Use Different Pastel Surfaces to Maximize Artistic Impact
The right pastel surfaces will make your art shine.
Pastels, more than any other medium, are greatly affected by the surface on which you apply them, so I have found that it is vital to understand these effects.
Pastel is a light powdery medium, so whatever surface you use with them must have 'tooth' (an ability to grip the dry pigment). Color accumulates around the "teeth" and this accentuates the texture of the paper, board, or canvas.
Understand this, and you will be able to choose which pastel surfaces are best for your art.
Select from A Variety of Pastel Papers
If you are just starting, I recommend using one of the following pastel papers. They are reasonably priced and easy to use.
- Canson Mi-Teintes paper--This is my favorite pastel paper. If I don't have the time to make my own paper, and I don't want to spend the money on expensive specialty types, this is what I normally use. Canson is French-made and the standard size is 19x25 inches (48x64 cm). It has decent tooth, and has texture on both sides, although one side is smoother than the other.
I personally prefer the smooth side because the texture is not too obvious, but still holds the pastel particles well.
Keep in mind, however, that Canson paper will not take too much rubbing or scraping. Also, it will not allow you to add layer upon layer indefinitely.
- Fabriano Ingres paper--Like Canson paper, these reasonably priced papers come in many colors and have different textures on each side. The rough side of this paper is more useful to me than the rough side of the Canson paper. The standard weight is lighter than Canson, but Fabriano sells a heavyweight paper as well.

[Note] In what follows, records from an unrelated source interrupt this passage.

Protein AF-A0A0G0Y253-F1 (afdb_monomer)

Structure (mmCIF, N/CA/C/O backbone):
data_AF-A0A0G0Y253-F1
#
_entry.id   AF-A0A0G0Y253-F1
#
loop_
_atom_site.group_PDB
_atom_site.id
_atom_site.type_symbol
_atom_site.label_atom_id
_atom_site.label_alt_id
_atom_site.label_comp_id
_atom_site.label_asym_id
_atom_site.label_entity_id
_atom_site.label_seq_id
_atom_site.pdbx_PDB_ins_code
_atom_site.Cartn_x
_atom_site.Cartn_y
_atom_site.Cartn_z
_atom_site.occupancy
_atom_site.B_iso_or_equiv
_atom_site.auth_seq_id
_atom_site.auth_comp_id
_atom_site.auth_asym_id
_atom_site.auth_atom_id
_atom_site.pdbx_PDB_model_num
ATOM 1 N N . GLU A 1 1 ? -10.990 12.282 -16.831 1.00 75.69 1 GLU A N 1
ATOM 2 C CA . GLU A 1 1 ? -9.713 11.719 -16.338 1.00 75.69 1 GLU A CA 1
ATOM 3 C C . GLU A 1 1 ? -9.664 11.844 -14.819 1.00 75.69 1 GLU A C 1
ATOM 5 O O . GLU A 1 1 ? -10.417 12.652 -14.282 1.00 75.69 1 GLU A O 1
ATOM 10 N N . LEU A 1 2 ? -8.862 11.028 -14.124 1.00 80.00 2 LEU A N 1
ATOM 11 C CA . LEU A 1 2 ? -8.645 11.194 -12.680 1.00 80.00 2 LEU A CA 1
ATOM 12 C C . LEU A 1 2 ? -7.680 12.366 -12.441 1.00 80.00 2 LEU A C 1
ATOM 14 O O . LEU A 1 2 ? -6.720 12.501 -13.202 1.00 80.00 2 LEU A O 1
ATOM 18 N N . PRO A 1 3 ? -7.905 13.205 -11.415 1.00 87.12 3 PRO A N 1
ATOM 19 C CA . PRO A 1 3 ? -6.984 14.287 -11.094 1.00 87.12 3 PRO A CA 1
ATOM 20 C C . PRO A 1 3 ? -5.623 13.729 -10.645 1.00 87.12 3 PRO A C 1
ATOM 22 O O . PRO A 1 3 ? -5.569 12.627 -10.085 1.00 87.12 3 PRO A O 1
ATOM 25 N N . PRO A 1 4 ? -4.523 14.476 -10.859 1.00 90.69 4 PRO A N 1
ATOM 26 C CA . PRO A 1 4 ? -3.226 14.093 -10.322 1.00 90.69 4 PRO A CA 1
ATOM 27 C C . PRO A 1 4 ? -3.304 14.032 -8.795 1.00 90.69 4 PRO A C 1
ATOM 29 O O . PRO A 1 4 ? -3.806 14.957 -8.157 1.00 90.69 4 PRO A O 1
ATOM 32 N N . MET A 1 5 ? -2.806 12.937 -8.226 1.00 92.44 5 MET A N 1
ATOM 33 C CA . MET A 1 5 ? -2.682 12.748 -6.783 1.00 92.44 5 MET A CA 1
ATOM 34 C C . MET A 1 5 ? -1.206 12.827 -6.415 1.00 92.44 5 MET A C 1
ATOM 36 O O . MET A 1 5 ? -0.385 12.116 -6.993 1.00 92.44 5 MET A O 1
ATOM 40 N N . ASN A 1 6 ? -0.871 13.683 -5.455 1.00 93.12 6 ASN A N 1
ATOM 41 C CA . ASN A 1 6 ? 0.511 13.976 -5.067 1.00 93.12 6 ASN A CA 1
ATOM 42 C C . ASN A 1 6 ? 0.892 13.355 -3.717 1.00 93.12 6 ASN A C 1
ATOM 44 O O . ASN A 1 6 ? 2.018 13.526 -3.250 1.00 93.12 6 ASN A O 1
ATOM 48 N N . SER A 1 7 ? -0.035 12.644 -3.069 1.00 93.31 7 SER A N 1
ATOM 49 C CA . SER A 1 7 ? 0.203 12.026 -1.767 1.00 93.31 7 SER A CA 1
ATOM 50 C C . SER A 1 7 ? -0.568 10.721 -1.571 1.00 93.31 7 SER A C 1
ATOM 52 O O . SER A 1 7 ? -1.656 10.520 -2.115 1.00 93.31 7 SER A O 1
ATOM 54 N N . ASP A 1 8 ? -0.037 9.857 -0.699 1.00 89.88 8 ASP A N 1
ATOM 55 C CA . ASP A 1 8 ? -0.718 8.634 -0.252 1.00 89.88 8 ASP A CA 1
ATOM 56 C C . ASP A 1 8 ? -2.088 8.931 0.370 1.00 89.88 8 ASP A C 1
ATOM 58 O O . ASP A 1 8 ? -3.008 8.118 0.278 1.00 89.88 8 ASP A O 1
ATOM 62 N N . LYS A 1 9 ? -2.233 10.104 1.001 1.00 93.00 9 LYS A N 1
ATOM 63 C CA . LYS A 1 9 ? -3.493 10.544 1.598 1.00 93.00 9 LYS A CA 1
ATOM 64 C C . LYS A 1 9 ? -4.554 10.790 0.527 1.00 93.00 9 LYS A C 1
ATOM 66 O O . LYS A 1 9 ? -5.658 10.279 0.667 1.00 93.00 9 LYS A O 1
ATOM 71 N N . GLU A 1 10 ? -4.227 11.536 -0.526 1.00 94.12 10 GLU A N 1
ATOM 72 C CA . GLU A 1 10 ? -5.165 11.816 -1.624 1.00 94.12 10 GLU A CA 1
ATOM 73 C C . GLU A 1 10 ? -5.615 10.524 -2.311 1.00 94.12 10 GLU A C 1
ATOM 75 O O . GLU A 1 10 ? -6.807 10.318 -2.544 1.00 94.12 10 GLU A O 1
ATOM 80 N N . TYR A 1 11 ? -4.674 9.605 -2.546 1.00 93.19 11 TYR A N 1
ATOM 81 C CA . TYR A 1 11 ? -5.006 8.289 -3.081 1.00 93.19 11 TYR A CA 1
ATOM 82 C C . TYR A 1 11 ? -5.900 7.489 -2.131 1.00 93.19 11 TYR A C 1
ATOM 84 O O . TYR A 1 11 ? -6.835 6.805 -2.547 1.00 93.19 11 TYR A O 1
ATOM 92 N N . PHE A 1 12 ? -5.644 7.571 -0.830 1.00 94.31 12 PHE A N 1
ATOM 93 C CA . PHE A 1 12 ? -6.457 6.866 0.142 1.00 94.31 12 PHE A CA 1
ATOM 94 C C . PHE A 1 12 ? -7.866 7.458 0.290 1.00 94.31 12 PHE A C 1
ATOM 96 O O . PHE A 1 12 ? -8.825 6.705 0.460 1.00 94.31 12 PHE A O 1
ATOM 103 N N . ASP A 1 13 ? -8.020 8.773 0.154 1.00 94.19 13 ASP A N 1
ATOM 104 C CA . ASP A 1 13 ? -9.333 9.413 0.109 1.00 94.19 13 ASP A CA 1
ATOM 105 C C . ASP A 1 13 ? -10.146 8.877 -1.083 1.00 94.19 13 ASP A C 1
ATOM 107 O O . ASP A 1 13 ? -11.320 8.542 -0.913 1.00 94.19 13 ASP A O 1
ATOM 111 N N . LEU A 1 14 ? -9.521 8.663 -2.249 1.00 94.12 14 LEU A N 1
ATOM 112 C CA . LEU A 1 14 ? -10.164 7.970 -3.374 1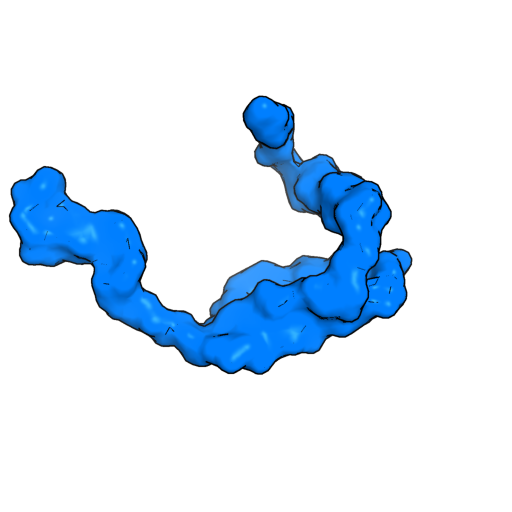.00 94.12 14 LEU A CA 1
ATOM 113 C C . LEU A 1 14 ? -10.596 6.544 -2.995 1.00 94.12 14 LEU A C 1
ATOM 115 O O . LEU A 1 14 ? -11.734 6.156 -3.254 1.00 94.12 14 LEU A O 1
ATOM 119 N N . VAL A 1 15 ? -9.726 5.764 -2.350 1.00 94.50 15 VAL A N 1
ATOM 120 C CA . VAL A 1 15 ? -10.061 4.398 -1.905 1.00 94.50 15 VAL A CA 1
ATOM 121 C C . VAL A 1 15 ? -11.258 4.395 -0.944 1.00 94.50 15 VAL A C 1
ATOM 123 O O . VAL A 1 15 ? -12.113 3.516 -1.050 1.00 94.50 15 VAL A O 1
ATOM 126 N N . LYS A 1 16 ? -11.371 5.391 -0.052 1.00 94.81 16 LYS A N 1
ATOM 127 C CA . LYS A 1 16 ? -12.535 5.5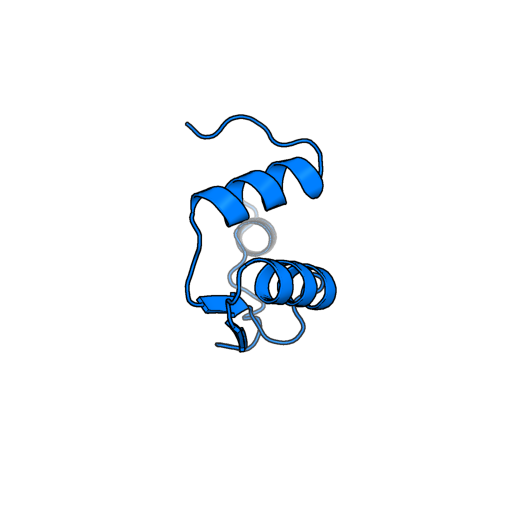67 0.838 1.00 94.81 16 LYS A CA 1
ATOM 128 C C . LYS A 1 16 ? -13.824 5.855 0.071 1.00 94.81 16 LYS A C 1
ATOM 130 O O . LYS A 1 16 ? -14.869 5.349 0.462 1.00 94.81 16 LYS A O 1
ATOM 135 N N . HIS A 1 17 ? -13.748 6.625 -1.015 1.00 94.50 17 HIS A N 1
ATOM 136 C CA . HIS A 1 17 ? -14.904 6.915 -1.871 1.00 94.50 17 HIS A CA 1
ATOM 137 C C . HIS A 1 17 ? -15.337 5.700 -2.695 1.00 94.50 17 HIS A C 1
ATOM 139 O O . HIS A 1 17 ? -16.530 5.465 -2.859 1.00 94.50 17 HIS A O 1
ATOM 145 N N . VAL A 1 18 ? -14.379 4.920 -3.203 1.00 95.12 18 VAL A N 1
ATOM 146 C CA . VAL A 1 18 ? -14.660 3.694 -3.967 1.00 95.12 18 VAL A CA 1
ATOM 147 C C . VAL A 1 18 ? -15.190 2.577 -3.060 1.00 95.12 18 VAL A C 1
ATOM 149 O O . VAL A 1 18 ? -15.990 1.762 -3.508 1.00 95.12 18 VAL A O 1
ATOM 152 N N . LEU A 1 19 ? -14.750 2.539 -1.797 1.00 96.19 19 LEU A N 1
ATOM 153 C CA . LEU A 1 19 ? -15.144 1.561 -0.778 1.00 96.19 19 LEU A CA 1
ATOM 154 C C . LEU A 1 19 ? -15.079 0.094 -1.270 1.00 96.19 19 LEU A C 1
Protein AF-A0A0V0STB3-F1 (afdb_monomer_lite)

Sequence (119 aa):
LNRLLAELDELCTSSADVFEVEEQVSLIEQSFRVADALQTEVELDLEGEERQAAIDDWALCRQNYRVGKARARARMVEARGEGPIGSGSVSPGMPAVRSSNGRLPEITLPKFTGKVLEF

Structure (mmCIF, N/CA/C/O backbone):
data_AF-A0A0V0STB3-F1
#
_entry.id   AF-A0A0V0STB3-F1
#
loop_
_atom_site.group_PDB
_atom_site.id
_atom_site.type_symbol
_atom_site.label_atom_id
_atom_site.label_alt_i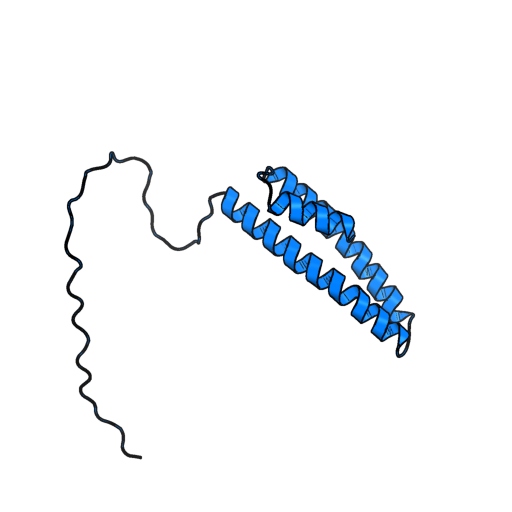d
_atom_site.label_comp_id
_atom_site.label_asym_id
_atom_site.label_entity_id
_atom_site.label_seq_id
_atom_site.pdbx_PDB_ins_code
_atom_site.Cartn_x
_atom_site.Cartn_y
_atom_site.Cartn_z
_atom_site.occupancy
_atom_site.B_iso_or_equiv
_atom_site.auth_seq_id
_atom_site.auth_comp_id
_atom_site.auth_asym_id
_atom_site.auth_atom_id
_atom_site.pdbx_PDB_model_num
ATOM 1 N N . LEU A 1 1 ? -1.224 7.876 1.155 1.00 81.69 1 LEU A N 1
ATOM 2 C CA . LEU A 1 1 ? -0.868 6.565 0.566 1.00 81.69 1 LEU A CA 1
ATOM 3 C C . LEU A 1 1 ? -1.519 6.333 -0.799 1.00 81.69 1 LEU A C 1
ATOM 5 O O . LEU A 1 1 ? -0.787 6.114 -1.749 1.00 81.69 1 LEU A O 1
ATOM 9 N N . ASN A 1 2 ? -2.843 6.470 -0.941 1.00 82.88 2 ASN A N 1
ATOM 10 C CA . ASN A 1 2 ? -3.529 6.265 -2.232 1.00 82.88 2 ASN A CA 1
ATOM 11 C C . ASN A 1 2 ? -2.978 7.122 -3.388 1.00 82.88 2 ASN A C 1
ATOM 13 O O . ASN A 1 2 ? -2.824 6.613 -4.491 1.00 82.88 2 ASN A O 1
ATOM 17 N N . ARG A 1 3 ? -2.599 8.383 -3.129 1.00 85.06 3 ARG A N 1
ATOM 18 C CA . ARG A 1 3 ? -1.936 9.233 -4.135 1.00 85.06 3 ARG A CA 1
ATOM 19 C C . ARG A 1 3 ? -0.596 8.654 -4.608 1.00 85.06 3 ARG A C 1
ATOM 21 O O . ARG A 1 3 ? -0.379 8.538 -5.802 1.00 85.06 3 ARG A O 1
ATOM 28 N N . LEU A 1 4 ? 0.250 8.211 -3.673 1.00 80.94 4 LEU A N 1
ATOM 29 C CA . LEU A 1 4 ? 1.544 7.585 -3.983 1.00 80.94 4 LEU A CA 1
ATOM 30 C C . LEU A 1 4 ? 1.372 6.270 -4.759 1.00 80.94 4 LEU A C 1
ATOM 32 O O . LEU A 1 4 ? 2.168 5.966 -5.638 1.00 80.94 4 LEU A O 1
ATOM 36 N N . LEU A 1 5 ? 0.324 5.495 -4.448 1.00 84.00 5 LEU A N 1
ATOM 37 C CA . LEU A 1 5 ? -0.010 4.269 -5.180 1.00 84.00 5 LEU A CA 1
ATOM 38 C C . LEU A 1 5 ? -0.420 4.563 -6.627 1.00 84.00 5 LEU A C 1
ATOM 40 O O . LEU A 1 5 ? -0.013 3.833 -7.525 1.00 84.00 5 LEU A O 1
ATOM 44 N N . ALA A 1 6 ? -1.193 5.628 -6.850 1.00 86.06 6 ALA A N 1
ATOM 45 C CA . ALA A 1 6 ? -1.572 6.062 -8.191 1.00 86.06 6 ALA A CA 1
ATOM 46 C C . ALA A 1 6 ? -0.360 6.570 -8.990 1.00 86.06 6 ALA A C 1
ATOM 48 O O . ALA A 1 6 ? -0.176 6.163 -10.132 1.00 86.06 6 ALA A O 1
ATOM 49 N N . GLU A 1 7 ? 0.501 7.382 -8.366 1.00 82.88 7 GLU A N 1
ATOM 50 C CA . GLU A 1 7 ? 1.758 7.855 -8.966 1.00 82.88 7 GLU A CA 1
ATOM 51 C C . GLU A 1 7 ? 2.669 6.675 -9.364 1.00 82.88 7 GLU A C 1
ATOM 53 O O . GLU A 1 7 ? 3.249 6.674 -10.448 1.00 82.88 7 GLU A O 1
ATOM 58 N N . LEU A 1 8 ? 2.761 5.629 -8.529 1.00 83.19 8 LEU A N 1
ATOM 59 C CA . LEU A 1 8 ? 3.516 4.420 -8.871 1.00 83.19 8 LEU A CA 1
ATOM 60 C C . LEU A 1 8 ? 2.915 3.685 -10.077 1.00 83.19 8 LEU A C 1
ATOM 62 O O . LEU A 1 8 ? 3.667 3.219 -10.931 1.00 83.19 8 LEU A O 1
ATOM 66 N N . ASP A 1 9 ? 1.588 3.554 -10.155 1.00 84.00 9 ASP A N 1
ATOM 67 C CA . ASP A 1 9 ? 0.941 2.872 -11.283 1.00 84.00 9 ASP A CA 1
ATOM 68 C C . ASP A 1 9 ? 1.150 3.628 -12.603 1.00 84.00 9 ASP A C 1
ATOM 70 O O . ASP A 1 9 ? 1.455 3.020 -13.630 1.00 84.00 9 ASP A O 1
ATOM 74 N N . GLU A 1 10 ? 1.090 4.959 -12.565 1.00 84.12 10 GLU A N 1
ATOM 75 C CA . GLU A 1 10 ? 1.398 5.812 -13.713 1.00 84.12 10 GLU A CA 1
ATOM 76 C C . GLU A 1 10 ? 2.850 5.620 -14.181 1.00 84.12 10 GLU A C 1
ATOM 78 O O . GLU A 1 10 ? 3.084 5.329 -15.357 1.00 84.12 10 GLU A O 1
ATOM 83 N N . LEU A 1 11 ? 3.822 5.660 -13.264 1.00 80.75 11 LEU A N 1
ATOM 84 C CA . LEU A 1 11 ? 5.234 5.396 -13.576 1.00 80.75 11 LEU A CA 1
ATOM 85 C C . LEU A 1 11 ? 5.474 3.973 -14.104 1.00 80.75 11 LEU A C 1
ATOM 87 O O . LEU A 1 11 ? 6.354 3.750 -14.931 1.00 80.75 11 LEU A O 1
ATOM 91 N N . CYS A 1 12 ? 4.667 2.998 -13.679 1.00 77.06 12 CYS A N 1
ATOM 92 C CA . CYS A 1 12 ? 4.740 1.633 -14.200 1.00 77.06 12 CYS A CA 1
ATOM 93 C C . CYS A 1 12 ? 4.211 1.499 -15.637 1.00 77.06 12 CYS A C 1
ATOM 95 O O . CYS A 1 12 ? 4.548 0.530 -16.324 1.00 77.06 12 CYS A O 1
ATOM 97 N N . THR A 1 13 ? 3.372 2.426 -16.101 1.00 80.38 13 THR A N 1
ATOM 98 C CA . THR A 1 13 ? 2.782 2.391 -17.451 1.00 80.38 13 THR A CA 1
ATOM 99 C C . THR A 1 13 ? 3.504 3.305 -18.442 1.00 80.38 13 THR A C 1
ATOM 101 O O . THR A 1 13 ? 3.529 3.001 -19.636 1.00 80.38 13 THR A O 1
ATOM 104 N N . SER A 1 14 ? 4.139 4.377 -17.968 1.00 73.81 14 SER A N 1
ATOM 105 C CA . SER A 1 14 ? 4.946 5.295 -18.779 1.00 73.81 14 SER A CA 1
ATOM 106 C C . SER A 1 14 ? 6.340 4.729 -19.087 1.00 73.81 14 SER A C 1
ATOM 108 O O . SER A 1 14 ? 6.758 3.739 -18.497 1.00 73.81 14 SER A O 1
ATOM 110 N N . SER A 1 15 ? 7.102 5.333 -20.010 1.00 65.75 15 SER A N 1
ATOM 111 C CA . SER A 1 15 ? 8.505 4.959 -20.284 1.00 65.75 15 SER A CA 1
ATOM 112 C C . SER A 1 15 ? 9.487 5.480 -19.219 1.00 65.75 15 SER A C 1
ATOM 114 O O . SER A 1 15 ? 10.592 5.886 -19.574 1.00 65.75 15 SER A O 1
ATOM 116 N N . ALA A 1 16 ? 9.067 5.529 -17.950 1.00 72.19 16 ALA A N 1
ATOM 117 C CA . ALA A 1 16 ? 9.882 6.012 -16.839 1.00 72.19 16 ALA A CA 1
ATOM 118 C C . ALA A 1 16 ? 11.181 5.207 -16.700 1.00 72.19 16 ALA A C 1
ATOM 120 O O . ALA A 1 16 ? 11.212 4.004 -17.006 1.00 72.19 16 ALA A O 1
ATOM 121 N N . ASP A 1 17 ? 12.234 5.885 -16.243 1.00 81.62 17 ASP A N 1
ATOM 122 C CA . ASP A 1 17 ? 13.533 5.264 -15.998 1.00 81.62 17 ASP A CA 1
ATOM 123 C C . ASP A 1 17 ? 13.428 4.254 -14.843 1.00 81.62 17 ASP A C 1
ATOM 125 O O . ASP A 1 17 ? 12.660 4.429 -13.894 1.00 81.62 17 ASP A O 1
ATOM 129 N N . VAL A 1 18 ? 14.205 3.171 -14.913 1.00 82.75 18 VAL A N 1
ATOM 130 C CA . VAL A 1 18 ? 14.214 2.121 -13.882 1.00 82.75 18 VAL A CA 1
ATOM 131 C C . VAL A 1 18 ? 14.560 2.697 -12.511 1.00 82.75 18 VAL A C 1
ATOM 133 O O . VAL A 1 18 ? 13.958 2.292 -11.520 1.00 82.75 18 VAL A O 1
ATOM 136 N N . PHE A 1 19 ? 15.478 3.661 -12.452 1.00 85.00 19 PHE A N 1
ATOM 137 C CA . PHE A 1 19 ? 15.886 4.317 -11.217 1.00 85.00 19 PHE A CA 1
ATOM 138 C C . PHE A 1 19 ? 14.741 5.117 -10.578 1.00 85.00 19 PHE A C 1
ATOM 140 O O . PHE A 1 19 ? 14.548 5.046 -9.367 1.00 85.00 19 PHE A O 1
ATOM 147 N N . GLU A 1 20 ? 13.931 5.813 -11.382 1.00 86.06 20 GLU A N 1
ATOM 148 C CA . GLU A 1 20 ? 12.760 6.561 -10.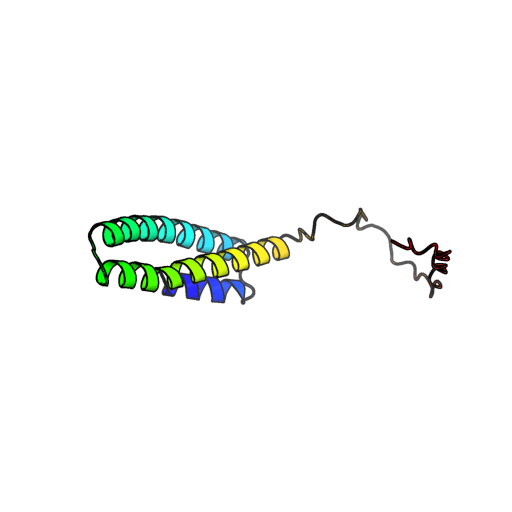898 1.00 86.06 20 GLU A CA 1
ATOM 149 C C . GLU A 1 20 ? 11.703 5.615 -10.313 1.00 86.06 20 GLU A C 1
ATOM 151 O O . GLU A 1 20 ? 11.121 5.878 -9.258 1.00 86.06 20 GLU A O 1
ATOM 156 N N . VAL A 1 21 ? 11.488 4.467 -10.964 1.00 86.25 21 VAL A N 1
ATOM 157 C CA . VAL A 1 21 ? 10.587 3.426 -10.453 1.00 86.25 21 VAL A CA 1
ATOM 158 C C . VAL A 1 21 ? 11.134 2.821 -9.151 1.00 86.25 21 VAL A C 1
ATOM 160 O O . VAL A 1 21 ? 10.365 2.604 -8.215 1.00 86.25 21 VAL A O 1
ATOM 163 N N . GLU A 1 22 ? 12.445 2.582 -9.042 1.00 88.31 22 GLU A N 1
ATOM 164 C CA . GLU A 1 22 ? 13.094 2.058 -7.827 1.00 88.31 22 GLU A CA 1
ATOM 165 C C . GLU A 1 22 ? 13.000 3.013 -6.635 1.00 88.31 22 GLU A C 1
ATOM 167 O O . GLU A 1 22 ? 12.688 2.586 -5.513 1.00 88.31 22 GLU A O 1
ATOM 172 N N . GLU A 1 23 ? 13.245 4.302 -6.866 1.00 90.94 23 GLU A N 1
ATOM 173 C CA . GLU A 1 23 ? 13.125 5.337 -5.843 1.00 90.94 23 GLU A CA 1
ATOM 174 C C . GLU A 1 23 ? 11.677 5.434 -5.347 1.00 90.94 23 GLU A C 1
ATOM 176 O O . GLU A 1 23 ? 11.426 5.373 -4.138 1.00 90.94 23 GLU A O 1
ATOM 181 N N . GLN A 1 24 ? 10.709 5.466 -6.269 1.00 88.19 24 GLN A N 1
ATOM 182 C CA . GLN A 1 24 ? 9.294 5.538 -5.911 1.00 88.19 24 GLN A CA 1
ATOM 183 C C . GLN A 1 24 ? 8.823 4.283 -5.162 1.00 88.19 24 GLN A C 1
ATOM 185 O O . GLN A 1 24 ? 8.087 4.385 -4.174 1.00 88.19 24 GLN A O 1
ATOM 190 N N . VAL A 1 25 ? 9.274 3.091 -5.575 1.00 91.06 25 VAL A N 1
ATOM 191 C CA . VAL A 1 25 ? 9.019 1.842 -4.839 1.00 91.06 25 VAL A CA 1
ATOM 192 C C . VAL A 1 25 ? 9.613 1.916 -3.430 1.00 91.06 25 VAL A C 1
ATOM 194 O O . VAL A 1 25 ? 8.966 1.515 -2.466 1.00 91.06 25 VAL A O 1
ATOM 197 N N . SER A 1 26 ? 10.813 2.463 -3.262 1.00 92.94 26 SER A N 1
ATOM 198 C CA . SER A 1 26 ? 11.435 2.584 -1.939 1.00 92.94 26 SER A CA 1
ATOM 199 C C . SER A 1 26 ? 10.647 3.525 -1.019 1.00 92.94 26 SER A C 1
ATOM 201 O O . SER A 1 26 ? 10.366 3.179 0.136 1.00 92.94 26 SER A O 1
ATOM 203 N N . LEU A 1 27 ? 10.221 4.680 -1.542 1.00 92.38 27 LEU A N 1
ATOM 204 C CA . LEU A 1 27 ? 9.424 5.665 -0.809 1.00 92.38 27 LEU A CA 1
ATOM 205 C C . LEU A 1 27 ? 8.070 5.093 -0.371 1.00 92.38 27 LEU A C 1
ATOM 207 O O . LEU A 1 27 ? 7.648 5.259 0.782 1.00 92.38 27 LEU A O 1
ATOM 211 N N . ILE A 1 28 ? 7.383 4.393 -1.276 1.00 92.69 28 ILE A N 1
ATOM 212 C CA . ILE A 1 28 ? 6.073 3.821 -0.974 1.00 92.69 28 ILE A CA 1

- Strathmore papers--There are two types of Strathmore paper; Strathmore 500 is the more popular. This American-made paper is more fragile than either the Canson or Fabriano papers. Strathmore paper is ideal for lightly applied drawings with pastel pencils.
- Sanded pastel papers--I really love sanded pastel papers. They are perfect for pastel artwork, because they will hold a large amount of pastel chalk--particularly with fine grade sanded paper. Extra-fine grade paper can feel so smooth that it doesn't seem like sanded paper at all. I recommend using fine grade for most pastel techniques.
If you have never used sanded paper before, I really recommend it. You can do amazing things with it. For example, I have ruthlessly scratched off old paintings from fine grade sanded paper, painted a completely different work on it, and the tooth did not seem to be affected. It was a remarkable experience!
Sanded paper comes in larger sizes than the other pastel papers I have listed. Unfortunately, they are also more expensive.
However, you can
make your own sanded paper
at home to save money and, that also gives you the option of using different grits on the surface.
- Etching papers and watercolor papers--My students and I have successfully used both types of paper; they are great for larger pastel works. I often use Arches etching papers--cold pressed and rough sheets.
Watercolor papers are very strong, have a lot of tooth, and they have beautiful texture. Both watercolor and etching papers can withstand a lot of wear and tear.
- Handmade papers--More and more handmade paper is showing up on the market these days. As you might expect, each one is different, so you will have to experiment with them to find the right texture, weight, and color for you.
Other Pastel Surfaces
There are several other products that make good pastel surfaces which will sometimes see in art supply stores. Velour paper, for example, is great for soft pastels. Although it does not show details well, you can use velour paper to achieve a soft and blurry look.
Canson also produces pastel boards which take more wear and tear than its pastel paper. The drawbacks are that they comes in only one size and the range of colors is fairly limited.
You may also spot a “pastel cloth” made by Sennelier. This is an unwoven synthetic fabric that can hold a lot of pastel pigment.
It is very sturdy and is sold by the yard. You use it like you would canvas (for oil painting), and cut it to the size you want. Make sure you tape the edges when you work on it since it tends to warp.
I hope this quick overview of common pastel surfaces will encourage you to try something new. A different surface can be a great way to enhance your drawings or paintings. Whichever type you choose, I recommend that you use the best quality pastel surfaces you can afford.